Harald Ebner is member of the German parliament and a Green Party Member. He is one of the most fervent opponents of weed killers such as glyphosate. According to Ebner, the governmental Institute for Risk Assessment is turning a blind eye on studies proving the cancer risk
Harald Ebner, Member of the German Bundestag, The Greens: “In their report, the German Federal Institute for Risk Assessment mentions 1,200 studies that had to be assessed – but they admitted having copied of 850 of those studies, including their assessment results formulated by the applicants, the producers. This is, to put it mildly, a scandal.

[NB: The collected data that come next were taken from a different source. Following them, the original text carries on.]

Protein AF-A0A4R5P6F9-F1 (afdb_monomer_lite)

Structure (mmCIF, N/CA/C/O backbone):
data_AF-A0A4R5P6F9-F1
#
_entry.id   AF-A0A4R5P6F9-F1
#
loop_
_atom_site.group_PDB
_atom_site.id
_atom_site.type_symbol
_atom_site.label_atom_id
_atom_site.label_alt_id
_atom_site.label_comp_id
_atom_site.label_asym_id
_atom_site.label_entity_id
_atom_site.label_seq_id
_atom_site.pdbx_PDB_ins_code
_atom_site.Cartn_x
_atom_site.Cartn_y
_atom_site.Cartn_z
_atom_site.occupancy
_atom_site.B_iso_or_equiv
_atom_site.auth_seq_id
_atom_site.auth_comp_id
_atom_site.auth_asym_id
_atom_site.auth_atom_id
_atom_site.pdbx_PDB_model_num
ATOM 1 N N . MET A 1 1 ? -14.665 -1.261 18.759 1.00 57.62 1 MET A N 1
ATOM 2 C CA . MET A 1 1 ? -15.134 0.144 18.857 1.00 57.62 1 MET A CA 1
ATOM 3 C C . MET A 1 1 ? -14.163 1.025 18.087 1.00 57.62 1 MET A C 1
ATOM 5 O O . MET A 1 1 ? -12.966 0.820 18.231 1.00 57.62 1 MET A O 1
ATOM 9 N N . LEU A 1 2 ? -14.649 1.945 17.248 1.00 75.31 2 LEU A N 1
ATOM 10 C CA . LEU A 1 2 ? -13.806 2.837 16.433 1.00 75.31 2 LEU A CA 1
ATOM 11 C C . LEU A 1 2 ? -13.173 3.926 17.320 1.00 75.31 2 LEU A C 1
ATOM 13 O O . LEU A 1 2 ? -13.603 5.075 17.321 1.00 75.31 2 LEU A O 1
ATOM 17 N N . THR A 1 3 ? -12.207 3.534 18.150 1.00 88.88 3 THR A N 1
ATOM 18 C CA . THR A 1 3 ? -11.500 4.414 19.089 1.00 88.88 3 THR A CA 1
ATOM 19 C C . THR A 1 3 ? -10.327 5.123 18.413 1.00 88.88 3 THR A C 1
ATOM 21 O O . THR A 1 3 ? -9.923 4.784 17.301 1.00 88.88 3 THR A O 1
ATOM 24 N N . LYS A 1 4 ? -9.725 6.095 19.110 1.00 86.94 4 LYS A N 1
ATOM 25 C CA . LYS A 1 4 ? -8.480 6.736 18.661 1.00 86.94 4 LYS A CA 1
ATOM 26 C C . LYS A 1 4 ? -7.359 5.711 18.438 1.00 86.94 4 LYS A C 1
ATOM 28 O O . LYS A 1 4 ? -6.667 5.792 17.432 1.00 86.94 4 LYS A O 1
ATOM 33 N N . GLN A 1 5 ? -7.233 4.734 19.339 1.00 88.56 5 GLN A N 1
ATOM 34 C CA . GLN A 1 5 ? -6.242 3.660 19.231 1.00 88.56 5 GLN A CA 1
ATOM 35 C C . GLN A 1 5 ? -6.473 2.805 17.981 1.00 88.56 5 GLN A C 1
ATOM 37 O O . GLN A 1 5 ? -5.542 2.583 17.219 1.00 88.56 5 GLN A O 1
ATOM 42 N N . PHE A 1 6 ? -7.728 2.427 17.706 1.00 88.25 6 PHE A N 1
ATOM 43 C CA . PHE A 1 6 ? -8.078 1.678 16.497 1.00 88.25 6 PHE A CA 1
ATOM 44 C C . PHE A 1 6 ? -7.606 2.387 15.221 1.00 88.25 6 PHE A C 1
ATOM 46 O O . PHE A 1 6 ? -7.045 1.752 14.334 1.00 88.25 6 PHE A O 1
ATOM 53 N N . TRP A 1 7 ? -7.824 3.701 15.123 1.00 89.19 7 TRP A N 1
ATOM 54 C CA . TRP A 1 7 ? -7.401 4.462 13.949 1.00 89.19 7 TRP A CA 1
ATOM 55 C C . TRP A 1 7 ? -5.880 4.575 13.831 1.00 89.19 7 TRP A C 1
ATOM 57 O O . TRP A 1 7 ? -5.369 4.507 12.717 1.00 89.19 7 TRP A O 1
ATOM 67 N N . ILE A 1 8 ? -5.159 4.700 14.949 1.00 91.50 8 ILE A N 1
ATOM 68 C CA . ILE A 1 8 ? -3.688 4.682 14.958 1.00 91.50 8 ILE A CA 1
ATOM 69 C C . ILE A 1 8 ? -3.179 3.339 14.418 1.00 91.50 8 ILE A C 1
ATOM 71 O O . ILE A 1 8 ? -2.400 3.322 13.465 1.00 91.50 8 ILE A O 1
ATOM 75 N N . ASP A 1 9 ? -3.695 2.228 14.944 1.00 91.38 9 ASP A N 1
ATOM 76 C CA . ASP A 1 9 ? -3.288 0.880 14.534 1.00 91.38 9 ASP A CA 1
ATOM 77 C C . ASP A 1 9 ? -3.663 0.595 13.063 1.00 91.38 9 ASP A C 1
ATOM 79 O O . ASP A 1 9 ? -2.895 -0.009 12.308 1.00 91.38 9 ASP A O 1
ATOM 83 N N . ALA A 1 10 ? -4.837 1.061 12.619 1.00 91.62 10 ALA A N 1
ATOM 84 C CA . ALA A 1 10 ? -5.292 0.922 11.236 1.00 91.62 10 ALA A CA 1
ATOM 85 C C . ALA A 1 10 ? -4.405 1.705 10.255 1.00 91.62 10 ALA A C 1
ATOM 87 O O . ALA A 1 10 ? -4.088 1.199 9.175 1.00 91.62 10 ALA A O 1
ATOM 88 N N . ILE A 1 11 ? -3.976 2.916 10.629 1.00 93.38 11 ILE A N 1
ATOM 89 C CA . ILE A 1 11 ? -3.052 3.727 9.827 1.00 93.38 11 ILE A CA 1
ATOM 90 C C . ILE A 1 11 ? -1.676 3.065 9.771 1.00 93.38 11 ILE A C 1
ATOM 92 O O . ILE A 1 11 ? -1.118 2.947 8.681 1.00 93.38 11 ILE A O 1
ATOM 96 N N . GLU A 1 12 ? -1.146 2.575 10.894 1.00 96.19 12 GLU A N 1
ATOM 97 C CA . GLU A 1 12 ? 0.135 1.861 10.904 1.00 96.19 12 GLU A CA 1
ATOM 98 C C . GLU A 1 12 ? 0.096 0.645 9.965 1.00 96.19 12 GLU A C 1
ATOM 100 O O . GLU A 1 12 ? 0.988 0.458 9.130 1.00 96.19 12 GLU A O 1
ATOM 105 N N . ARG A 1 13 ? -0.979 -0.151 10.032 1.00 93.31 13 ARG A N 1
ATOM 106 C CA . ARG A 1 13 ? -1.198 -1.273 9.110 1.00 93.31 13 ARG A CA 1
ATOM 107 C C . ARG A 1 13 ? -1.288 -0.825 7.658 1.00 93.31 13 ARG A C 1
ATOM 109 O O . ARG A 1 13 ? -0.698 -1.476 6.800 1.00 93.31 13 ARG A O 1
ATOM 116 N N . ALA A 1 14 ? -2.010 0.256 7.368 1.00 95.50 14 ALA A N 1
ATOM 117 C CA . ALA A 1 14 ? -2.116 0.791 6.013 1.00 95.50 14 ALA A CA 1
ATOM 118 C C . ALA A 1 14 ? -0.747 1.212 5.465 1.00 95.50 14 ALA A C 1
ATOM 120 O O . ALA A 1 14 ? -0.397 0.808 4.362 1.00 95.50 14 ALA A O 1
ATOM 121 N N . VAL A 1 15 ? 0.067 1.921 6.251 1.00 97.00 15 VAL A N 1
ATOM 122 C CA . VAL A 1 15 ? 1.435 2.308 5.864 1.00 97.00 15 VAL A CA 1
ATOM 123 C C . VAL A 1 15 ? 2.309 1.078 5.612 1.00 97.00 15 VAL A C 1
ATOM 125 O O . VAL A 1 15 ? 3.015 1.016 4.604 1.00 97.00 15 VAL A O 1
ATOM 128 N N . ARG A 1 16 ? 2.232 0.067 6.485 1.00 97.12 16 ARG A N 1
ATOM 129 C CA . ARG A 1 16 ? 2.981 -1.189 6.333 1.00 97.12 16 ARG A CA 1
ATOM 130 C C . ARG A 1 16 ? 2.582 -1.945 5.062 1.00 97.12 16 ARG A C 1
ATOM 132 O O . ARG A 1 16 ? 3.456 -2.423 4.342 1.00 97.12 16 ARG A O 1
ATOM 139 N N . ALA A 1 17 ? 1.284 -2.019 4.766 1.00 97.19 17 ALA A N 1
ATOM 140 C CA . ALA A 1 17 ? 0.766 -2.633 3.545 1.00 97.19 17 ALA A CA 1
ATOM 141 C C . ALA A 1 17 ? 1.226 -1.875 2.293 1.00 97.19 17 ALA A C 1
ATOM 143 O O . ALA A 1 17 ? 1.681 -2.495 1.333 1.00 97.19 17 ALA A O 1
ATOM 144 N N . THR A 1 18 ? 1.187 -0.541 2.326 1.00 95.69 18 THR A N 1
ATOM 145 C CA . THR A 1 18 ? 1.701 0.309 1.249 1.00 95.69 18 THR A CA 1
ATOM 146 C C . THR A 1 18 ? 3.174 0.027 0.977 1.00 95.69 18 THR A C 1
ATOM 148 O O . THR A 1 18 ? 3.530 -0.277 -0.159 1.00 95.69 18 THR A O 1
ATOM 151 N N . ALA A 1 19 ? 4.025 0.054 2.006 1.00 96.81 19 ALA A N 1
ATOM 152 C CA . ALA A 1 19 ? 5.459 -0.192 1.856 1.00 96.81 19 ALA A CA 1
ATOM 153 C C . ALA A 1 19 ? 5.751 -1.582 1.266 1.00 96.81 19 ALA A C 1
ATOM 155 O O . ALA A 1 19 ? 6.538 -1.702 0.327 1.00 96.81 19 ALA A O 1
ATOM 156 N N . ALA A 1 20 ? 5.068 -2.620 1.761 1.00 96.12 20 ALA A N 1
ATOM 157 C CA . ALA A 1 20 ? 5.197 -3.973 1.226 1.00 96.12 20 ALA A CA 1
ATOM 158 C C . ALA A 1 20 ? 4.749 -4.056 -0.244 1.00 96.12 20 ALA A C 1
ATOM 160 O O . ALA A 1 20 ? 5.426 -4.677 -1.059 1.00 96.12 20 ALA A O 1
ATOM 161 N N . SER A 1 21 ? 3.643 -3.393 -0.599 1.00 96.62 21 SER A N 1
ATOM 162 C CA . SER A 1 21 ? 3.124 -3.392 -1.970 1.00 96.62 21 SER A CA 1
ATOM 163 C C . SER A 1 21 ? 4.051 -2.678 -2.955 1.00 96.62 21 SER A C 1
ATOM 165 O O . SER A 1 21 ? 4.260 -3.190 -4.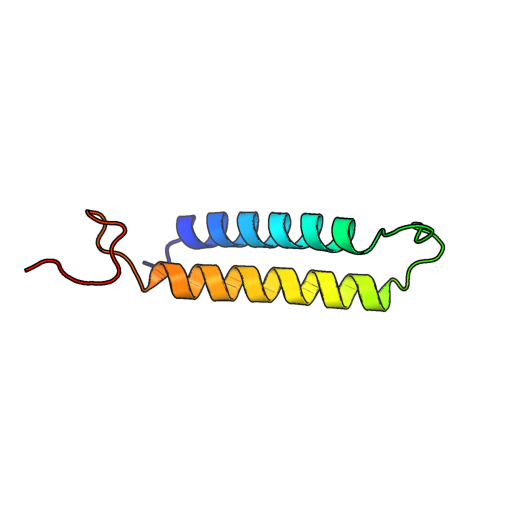048 1.00 96.62 21 SER A O 1
ATOM 167 N N . VAL A 1 22 ? 4.670 -1.558 -2.555 1.00 95.38 22 VAL A N 1
ATOM 168 C CA . VAL A 1 22 ? 5.682 -0.851 -3.357 1.00 95.38 22 VAL A CA 1
ATOM 169 C C . VAL A 1 22 ? 6.894 -1.751 -3.582 1.00 95.38 22 VAL A C 1
ATOM 171 O O . VAL A 1 22 ? 7.347 -1.883 -4.714 1.00 95.38 22 VAL A O 1
ATOM 174 N N . GLY A 1 23 ? 7.370 -2.423 -2.528 1.00 93.75 23 GLY A N 1
ATOM 175 C CA . GLY A 1 23 ? 8.429 -3.429 -2.635 1.00 93.75 23 GLY A CA 1
ATOM 176 C C . GLY A 1 23 ? 8.079 -4.547 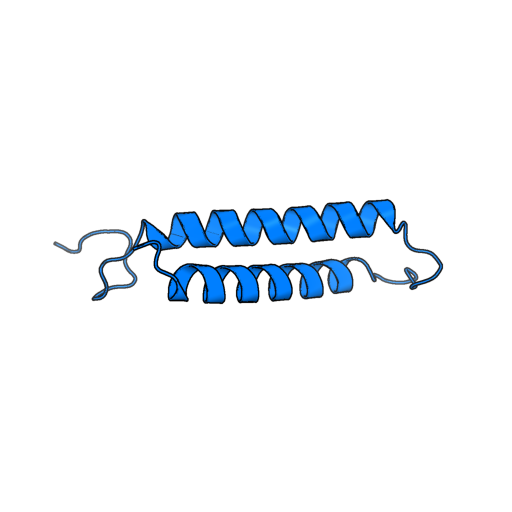-3.622 1.00 93.75 23 GLY A C 1
ATOM 177 O O . GLY A 1 23 ? 8.917 -4.942 -4.424 1.00 93.75 23 GLY A O 1
ATOM 178 N N . GLY A 1 24 ? 6.822 -4.995 -3.622 1.00 93.75 24 GLY A N 1
ATOM 179 C CA . GLY A 1 24 ? 6.320 -6.031 -4.525 1.00 93.75 24 GLY A CA 1
ATOM 180 C C . GLY A 1 24 ? 6.255 -5.638 -6.005 1.00 93.75 24 GLY A C 1
ATOM 181 O O . GLY A 1 24 ? 6.146 -6.527 -6.844 1.00 93.75 24 GLY A O 1
ATOM 182 N N . VAL A 1 25 ? 6.337 -4.346 -6.350 1.00 93.44 25 VAL A N 1
ATOM 183 C CA . VAL A 1 25 ? 6.395 -3.908 -7.759 1.00 93.44 25 VAL A CA 1
ATOM 184 C C . VAL A 1 25 ? 7.786 -4.142 -8.366 1.00 93.44 25 VAL A C 1
ATOM 186 O O . VAL A 1 25 ? 7.915 -4.291 -9.581 1.00 93.44 25 VAL A O 1
ATOM 189 N N . PHE A 1 26 ? 8.832 -4.212 -7.540 1.00 93.75 26 PHE A N 1
ATOM 190 C CA . PHE A 1 26 ? 10.196 -4.460 -7.999 1.00 93.75 26 PHE A CA 1
ATOM 191 C C . PHE A 1 26 ? 10.427 -5.961 -8.209 1.00 93.75 26 PHE A C 1
ATOM 193 O O . PHE A 1 26 ? 10.845 -6.682 -7.305 1.00 93.75 26 PHE A O 1
ATOM 200 N N . VAL A 1 27 ? 10.135 -6.434 -9.421 1.00 89.56 27 VAL A N 1
ATOM 201 C CA . VAL A 1 27 ? 10.356 -7.820 -9.858 1.00 89.56 27 VAL A CA 1
ATOM 202 C C . VAL A 1 27 ? 11.376 -7.884 -10.996 1.00 89.56 27 VAL A C 1
ATOM 204 O O . VAL A 1 27 ? 11.354 -7.036 -11.884 1.00 89.56 27 VAL A O 1
ATOM 207 N N . ALA A 1 28 ? 12.232 -8.912 -10.994 1.00 87.81 28 ALA A N 1
ATOM 208 C CA . ALA A 1 28 ? 13.255 -9.155 -12.021 1.00 87.81 28 ALA A CA 1
ATOM 209 C C . ALA A 1 28 ? 14.071 -7.887 -12.364 1.00 87.81 28 ALA A C 1
ATOM 211 O O . ALA A 1 28 ? 14.828 -7.409 -11.524 1.00 87.81 28 ALA A O 1
ATOM 212 N N . ASP A 1 29 ? 13.886 -7.336 -1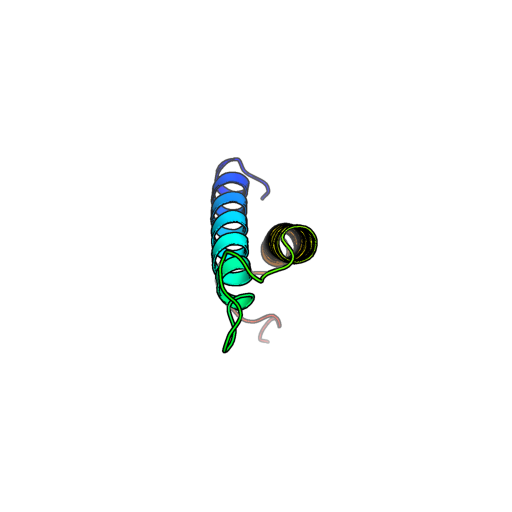3.566 1.00 87.06 29 ASP A N 1
ATOM 213 C CA . ASP A 1 29 ? 14.616 -6.173 -14.090 1.00 87.06 29 ASP A CA 1
ATOM 214 C C . ASP A 1 29 ? 13.912 -4.823 -13.824 1.00 87.06 29 ASP A C 1
ATOM 216 O O . ASP A 1 29 ? 14.325 -3.770 -14.324 1.00 87.06 29 ASP A O 1
ATOM 220 N N . ALA A 1 30 ? 12.824 -4.819 -13.046 1.00 91.75 30 ALA A N 1
ATOM 221 C CA . ALA A 1 30 ? 12.163 -3.591 -12.625 1.00 91.75 30 ALA A CA 1
ATOM 222 C C . ALA A 1 30 ? 13.022 -2.863 -11.583 1.00 91.75 30 ALA A C 1
ATOM 224 O O . ALA A 1 30 ? 13.221 -3.320 -10.458 1.00 91.75 30 ALA A O 1
ATOM 225 N N . THR A 1 31 ? 13.502 -1.686 -11.960 1.00 92.75 31 THR A N 1
ATOM 226 C CA . THR A 1 31 ? 14.299 -0.791 -11.125 1.00 92.75 31 THR A CA 1
ATOM 227 C C . THR A 1 31 ? 13.507 0.473 -10.819 1.00 92.75 31 THR A C 1
ATOM 229 O O . THR A 1 31 ? 12.476 0.760 -11.430 1.00 92.75 31 THR A O 1
ATOM 232 N N . VAL A 1 32 ? 14.040 1.289 -9.914 1.00 92.38 32 VAL A N 1
ATOM 233 C CA . VAL A 1 32 ? 13.501 2.617 -9.583 1.00 92.38 32 VAL A CA 1
ATOM 234 C C . VAL A 1 32 ? 13.359 3.516 -10.825 1.00 92.38 32 VAL A C 1
ATOM 236 O O . VAL A 1 32 ? 12.461 4.351 -10.874 1.00 92.38 32 VAL A O 1
ATOM 239 N N . ALA A 1 33 ? 14.209 3.337 -11.842 1.00 94.00 33 ALA A N 1
ATOM 240 C CA . ALA A 1 33 ? 14.177 4.135 -13.068 1.00 94.00 33 ALA A CA 1
ATOM 241 C C . ALA A 1 33 ? 13.250 3.565 -14.154 1.00 94.00 33 ALA A C 1
ATOM 243 O O . ALA A 1 33 ? 12.772 4.317 -14.999 1.00 94.00 33 ALA A O 1
ATOM 244 N N . THR A 1 34 ? 13.010 2.251 -14.156 1.00 94.38 34 THR A N 1
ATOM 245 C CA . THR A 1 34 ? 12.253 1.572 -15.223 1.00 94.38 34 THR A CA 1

At the moment, a readmission of glyphosate is not acceptable: there is still the pending danger of cancer-risk…”
Reiner Wittkowski, vice president, German Federal Institute for Risk Assessment: “All the existing studies, all the existing knowledge, was used and analysed for our assessment, really everything… we checked all evidence. And now we know the result: glyphosate is not causing cancer.”
Ariane Failer is a Saluki dog breeder in rural northern Germany. After chatting with a neighbour, she learned that the farmer was treating his plants with the weed killer Roundup.
Her dog Manoush is suffering from cancer, and it’s not an isolated case.
Failer started her Saluki breeding in 1992. Some years after having moved to the countryside, the cancer-triggered death rate rose sharply. So far, twelve of her dogs have passed from cancer.
But there is still one scientific input missing: the European Chemicals Agency need another year to conclude their glyphosate assessment.
Ariane Failer, Saluki breeder: “There is just ten meters between the property line and the enclosure for my dogs. It is unavoidable that the wind carries glyphosate to us… We cannot do anything.
“She had been operated on the lower milk line to remove tumours, but they came back. Two of them you can see: cancer is growing there… and there. Four tumours on the same milk line.”
It is not always at it seems to be: Saluki dogs are known to suffer from high cancer rates. On the other hand, Ariane Failer traced the bloodline of all their Salukis back to 1920 and stresses that there was no cancer cluster before she moved here. She strongly feels that glyphosate should stop being used for commercial purposes.
Ariane Failer: “When everything follows nature’s rhythm, birth and death are both part of normal life. Somehow, dying is ok then. But early death triggered by glyphosate, that’s not ok.
“I still remember the death of Bushur. He was stretched out, his snout was covered with saliva and blood. The veterinarian worked on him with a cardiac massage, I did a mouth-to-muzzle blowing, I tried to get him back to life. Then Bushur cried out a last time… then he was dead. He had not even reached the age of two. We do not have the right to poison their lives.”